Translate a substantive hypothesis into a statistical hypothesis
1. Write down your substantive hypothesis in plain language to serve as your test's alternative hypothesis.
An example would be the hypothesis, Removing elements E1 and E2 from the checkout page will streamline the user flow and result in an increase in average revenue per user (ARPU). The substantive hypothesis should be measurable by one or more metrics that serve as business or website/app performance indicators, which would be ARPU in this case. Include at least one of the terms increase, decrease, or remain the same to indicate the direction of the hypothesized effect or the lack of it.
2. Determine the primary test metric based on a metric with a clear connection to the business bottom line, like profit, revenue, number of sales, or number of products or services sold, based on their impact on the bottom line.

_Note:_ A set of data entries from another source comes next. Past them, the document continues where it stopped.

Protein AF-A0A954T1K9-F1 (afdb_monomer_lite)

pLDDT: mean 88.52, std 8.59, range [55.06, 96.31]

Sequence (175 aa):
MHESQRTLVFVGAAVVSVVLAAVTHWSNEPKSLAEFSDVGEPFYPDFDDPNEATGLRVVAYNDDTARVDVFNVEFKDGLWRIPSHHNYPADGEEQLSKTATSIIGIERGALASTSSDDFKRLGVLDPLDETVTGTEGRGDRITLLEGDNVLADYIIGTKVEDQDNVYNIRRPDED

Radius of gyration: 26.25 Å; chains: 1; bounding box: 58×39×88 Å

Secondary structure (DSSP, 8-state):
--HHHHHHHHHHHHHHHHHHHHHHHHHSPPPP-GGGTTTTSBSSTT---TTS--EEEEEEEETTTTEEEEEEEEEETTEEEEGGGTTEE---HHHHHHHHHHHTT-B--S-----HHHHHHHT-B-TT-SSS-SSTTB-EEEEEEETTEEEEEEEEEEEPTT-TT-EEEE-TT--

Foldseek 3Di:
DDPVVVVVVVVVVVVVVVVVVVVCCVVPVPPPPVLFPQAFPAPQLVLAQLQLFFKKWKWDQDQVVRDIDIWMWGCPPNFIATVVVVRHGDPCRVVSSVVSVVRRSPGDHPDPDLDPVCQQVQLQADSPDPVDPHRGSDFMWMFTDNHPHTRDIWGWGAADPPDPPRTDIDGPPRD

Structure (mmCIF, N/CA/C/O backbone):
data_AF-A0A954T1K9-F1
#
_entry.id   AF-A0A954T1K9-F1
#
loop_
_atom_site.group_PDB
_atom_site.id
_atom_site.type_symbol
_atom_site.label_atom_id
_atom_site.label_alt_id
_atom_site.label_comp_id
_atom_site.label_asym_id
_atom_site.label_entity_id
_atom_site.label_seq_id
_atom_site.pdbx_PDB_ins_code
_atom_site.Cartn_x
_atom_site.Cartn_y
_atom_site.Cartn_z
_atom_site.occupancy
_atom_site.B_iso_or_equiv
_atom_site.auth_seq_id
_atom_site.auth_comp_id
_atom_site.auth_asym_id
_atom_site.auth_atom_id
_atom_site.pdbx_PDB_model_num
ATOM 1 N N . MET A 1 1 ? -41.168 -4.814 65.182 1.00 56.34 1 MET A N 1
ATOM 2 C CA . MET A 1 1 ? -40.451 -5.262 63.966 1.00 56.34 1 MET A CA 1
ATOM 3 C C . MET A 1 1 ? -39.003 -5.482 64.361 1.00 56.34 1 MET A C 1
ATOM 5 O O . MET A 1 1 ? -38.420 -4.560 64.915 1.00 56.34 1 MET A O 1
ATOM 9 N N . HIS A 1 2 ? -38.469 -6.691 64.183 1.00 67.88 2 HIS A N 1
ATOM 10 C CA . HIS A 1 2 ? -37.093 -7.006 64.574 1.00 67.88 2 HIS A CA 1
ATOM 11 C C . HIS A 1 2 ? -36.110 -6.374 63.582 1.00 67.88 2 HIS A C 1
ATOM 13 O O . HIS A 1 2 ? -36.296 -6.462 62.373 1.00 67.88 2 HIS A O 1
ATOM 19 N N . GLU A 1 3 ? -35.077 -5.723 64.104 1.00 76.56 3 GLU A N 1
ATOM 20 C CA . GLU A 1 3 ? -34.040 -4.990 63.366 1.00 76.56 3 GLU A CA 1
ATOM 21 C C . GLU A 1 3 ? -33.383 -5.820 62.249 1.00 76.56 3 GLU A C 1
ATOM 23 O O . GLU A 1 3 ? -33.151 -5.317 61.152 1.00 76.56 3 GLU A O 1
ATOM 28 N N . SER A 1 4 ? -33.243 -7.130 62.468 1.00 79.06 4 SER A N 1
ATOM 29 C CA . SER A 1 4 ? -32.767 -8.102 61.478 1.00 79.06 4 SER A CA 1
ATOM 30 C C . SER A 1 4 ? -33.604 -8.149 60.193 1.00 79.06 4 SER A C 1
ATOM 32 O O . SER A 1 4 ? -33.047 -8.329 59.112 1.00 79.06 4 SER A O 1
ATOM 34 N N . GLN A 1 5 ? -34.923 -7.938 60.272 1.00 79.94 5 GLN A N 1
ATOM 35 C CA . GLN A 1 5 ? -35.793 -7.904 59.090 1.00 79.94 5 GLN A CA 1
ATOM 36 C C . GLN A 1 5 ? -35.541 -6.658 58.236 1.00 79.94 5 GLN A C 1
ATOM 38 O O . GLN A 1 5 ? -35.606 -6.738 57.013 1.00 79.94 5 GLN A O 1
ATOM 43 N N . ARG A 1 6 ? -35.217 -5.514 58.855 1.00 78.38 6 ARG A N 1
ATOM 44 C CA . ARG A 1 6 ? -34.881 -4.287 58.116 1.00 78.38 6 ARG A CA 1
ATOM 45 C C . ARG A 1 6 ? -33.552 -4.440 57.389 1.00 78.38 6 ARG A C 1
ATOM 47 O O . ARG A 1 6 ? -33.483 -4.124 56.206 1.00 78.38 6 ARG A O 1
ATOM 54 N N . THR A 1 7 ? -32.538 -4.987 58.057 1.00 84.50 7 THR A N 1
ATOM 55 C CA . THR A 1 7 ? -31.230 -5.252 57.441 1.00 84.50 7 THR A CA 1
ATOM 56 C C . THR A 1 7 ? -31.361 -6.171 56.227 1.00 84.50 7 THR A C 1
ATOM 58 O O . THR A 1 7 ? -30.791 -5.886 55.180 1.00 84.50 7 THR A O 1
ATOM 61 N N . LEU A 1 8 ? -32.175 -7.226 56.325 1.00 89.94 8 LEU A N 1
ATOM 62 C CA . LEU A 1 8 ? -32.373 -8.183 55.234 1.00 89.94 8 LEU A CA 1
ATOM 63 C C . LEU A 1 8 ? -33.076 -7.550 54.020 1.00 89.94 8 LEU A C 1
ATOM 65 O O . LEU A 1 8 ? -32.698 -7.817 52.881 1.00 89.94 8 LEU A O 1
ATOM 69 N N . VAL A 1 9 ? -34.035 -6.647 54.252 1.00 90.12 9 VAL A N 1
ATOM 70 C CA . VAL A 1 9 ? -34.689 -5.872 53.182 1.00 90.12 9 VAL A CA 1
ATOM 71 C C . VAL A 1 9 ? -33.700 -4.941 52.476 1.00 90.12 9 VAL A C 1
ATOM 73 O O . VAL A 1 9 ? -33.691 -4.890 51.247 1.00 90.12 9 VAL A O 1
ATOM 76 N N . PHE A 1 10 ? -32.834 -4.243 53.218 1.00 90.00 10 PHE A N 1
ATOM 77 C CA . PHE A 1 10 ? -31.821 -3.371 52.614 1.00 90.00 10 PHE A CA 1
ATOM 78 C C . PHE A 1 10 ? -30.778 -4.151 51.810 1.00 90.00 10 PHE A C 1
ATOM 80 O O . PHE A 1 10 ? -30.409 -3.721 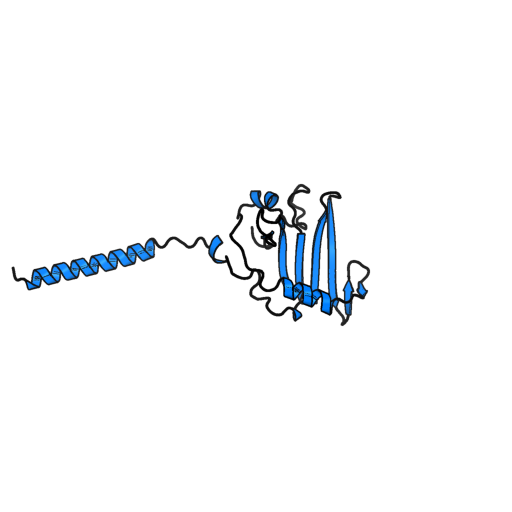50.720 1.00 90.00 10 PHE A O 1
ATOM 87 N N . VAL A 1 11 ? -30.354 -5.321 52.294 1.00 93.50 11 VAL A N 1
ATOM 88 C CA . VAL A 1 11 ? -29.456 -6.212 51.545 1.00 93.50 11 VAL A CA 1
ATOM 89 C C . VAL A 1 11 ? -30.121 -6.693 50.253 1.00 93.50 11 VAL A C 1
ATOM 91 O O . VAL A 1 11 ? -29.499 -6.644 49.195 1.00 93.50 11 VAL A O 1
ATOM 94 N N . GLY A 1 12 ? -31.399 -7.083 50.299 1.00 94.25 12 GLY A N 1
ATOM 95 C CA . GLY A 1 12 ? -32.150 -7.465 49.100 1.00 94.25 12 GLY A CA 1
ATOM 96 C C . GLY A 1 12 ? -32.246 -6.332 48.074 1.00 94.25 12 GLY A C 1
ATOM 97 O O . GLY A 1 12 ? -31.979 -6.541 46.893 1.00 94.25 12 GLY A O 1
ATOM 98 N N . ALA A 1 13 ? -32.549 -5.112 48.525 1.00 93.44 13 ALA A N 1
ATOM 99 C CA . ALA A 1 13 ? -32.602 -3.933 47.662 1.00 93.44 13 ALA A CA 1
ATOM 100 C C . ALA A 1 13 ? -31.234 -3.588 47.045 1.00 93.44 13 ALA A C 1
ATOM 102 O O . ALA A 1 13 ? -31.167 -3.200 45.876 1.00 93.44 13 ALA A O 1
ATOM 103 N N . ALA A 1 14 ? -30.145 -3.772 47.798 1.00 92.31 14 ALA A N 1
ATOM 104 C CA . ALA A 1 14 ? -28.787 -3.570 47.301 1.00 92.31 14 ALA A CA 1
ATOM 105 C C . ALA A 1 14 ? -28.438 -4.582 46.201 1.00 92.31 14 ALA A C 1
ATOM 107 O O . ALA A 1 14 ? -27.962 -4.187 45.141 1.00 92.31 14 ALA A O 1
ATOM 108 N N . VAL A 1 15 ? -28.747 -5.868 46.403 1.00 96.31 15 VAL A N 1
ATOM 109 C CA . VAL A 1 15 ? -28.514 -6.914 45.393 1.00 96.31 15 VAL A CA 1
ATOM 110 C C . VAL A 1 15 ? -29.304 -6.628 44.117 1.00 96.31 15 VAL A C 1
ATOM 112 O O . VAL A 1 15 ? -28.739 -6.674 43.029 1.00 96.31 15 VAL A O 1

What is affected by your test should have a clear connection to the business’s bottom line. Examples include profit, revenue, number of sales, number of products or services sold, number of leads, and various engagement metrics, in that order. Review your previous hypothesis to check if it can be reframed using a metric with a more direct effect on the bottom line. For example, use revenue if profit is not relevant. If that’s not relevant either, then use number of sales, and so on. Test metrics would typically be averages per user or per session, with common examples being average revenue per user, and conversion rate per user.
3. Determine secondary metrics based on additional information needed when interpreting the test outcome, to ensure there are no unintended consequences and increase explanatory power.
For example, conversion rate and average order value are often secondary metrics used in tests aiming to improve primary metrics like ARPU. Keeping an eye on secondary metrics ensures that ARPU isn’t being increased at the cost of losing customers, or focusing on cheap low-margin products. Observing an increased conversion rate or higher ARPU, or both, would reveal what the test is achieving; making users purchase items worth more in each order, making a larger proportion of users purchase, or both. A secondary metric, like percentage of unsubscribes following an email campaign, can also be used to guard against being too aggressive and converting visitors at the cost of reduced long term revenue; users unsubscribing from your email list.
4. Decide whether relative, percentage, or absolute difference is of interest when measuring the primary metric.
For most purposes, the primary metric by which the test is going to be measured will be the relative or percentage difference. This is the easiest to communicate to interested parties, as it can easily be translated into an effect on revenue, profit, or other business metrics. In some cases, however, you might be better off measuring the absolute difference. This may be true when the baseline is well-established, but the issue of communication remains even then. Your choice here will affect the statistical model you use, including the way you would later calculate the expected random error.
5. Add a margin of superiority or inferiority to the alternative hypothesis, if it only makes sense to proceed with implementing a solution if it results in a specific increase in the primary metric.
If you need an increase of 1% or more in the primary metric, then 1% is your superiority margin. You would then reframe your alternative hypothesis to include the margin. For example, Removing elements E1 and E2 from the checkout page will streamline the user flow and result in increased average revenue per user becomes, Removing elements E1 and E2 from the checkout page will streamline the user flow and result in at least a 1% increase in average revenue per user, after considering the minimum effect that needs to be proven. Similarly, if you’re testing for non-inferiority, prove that the possible decrease in the primary metric is no larger than a given – usually small – negative margin before implementing a winning variant.
6. Determine the type of random error the primary test metric would be subject to, such as differences in user-based metrics, and choose an appropriate model or solution.
The standard normal model applies for differences in user-based metrics; observations are independent and identically distributed following a normal distribution (NIID). This applies to both binomial and non-binomial data, regardless of its underlying distribution. If the primary KPI is session-based, then the validity of the observation independence is violated if the typical user has multiple sessions. Such KPIs might require more advanced statistical approaches, like bootstrapping, before reliable estimates can be obtained.
7. Write down the full statistical alternative hypothesis as a mathematical expression, and include the model assumptions.
Taking the example above: H1: ((ARPU(B) - ARPU(A)) / ARPU(A) x 100)% > 1%, NIID Where A is the control group and B is the variant.
8. Invert the inequality sign in the statistical alternative hypothesis to get a statistical null hypothesis you can use to perform sample size calculations and statistical estimation.
Inverting the inequality sign causes the null hypothesis to exhaust all other possible values of the primary metric of interest. Continuing with the above example: H0: ((ARPU(B) - ARPU(A)) / ARPU(A) x 100)% ≤ 1%, NIID The statistical null hypothesis can then be tested in an A/B test and possibly rejected, therefore making the alternative hypothesis the established claim.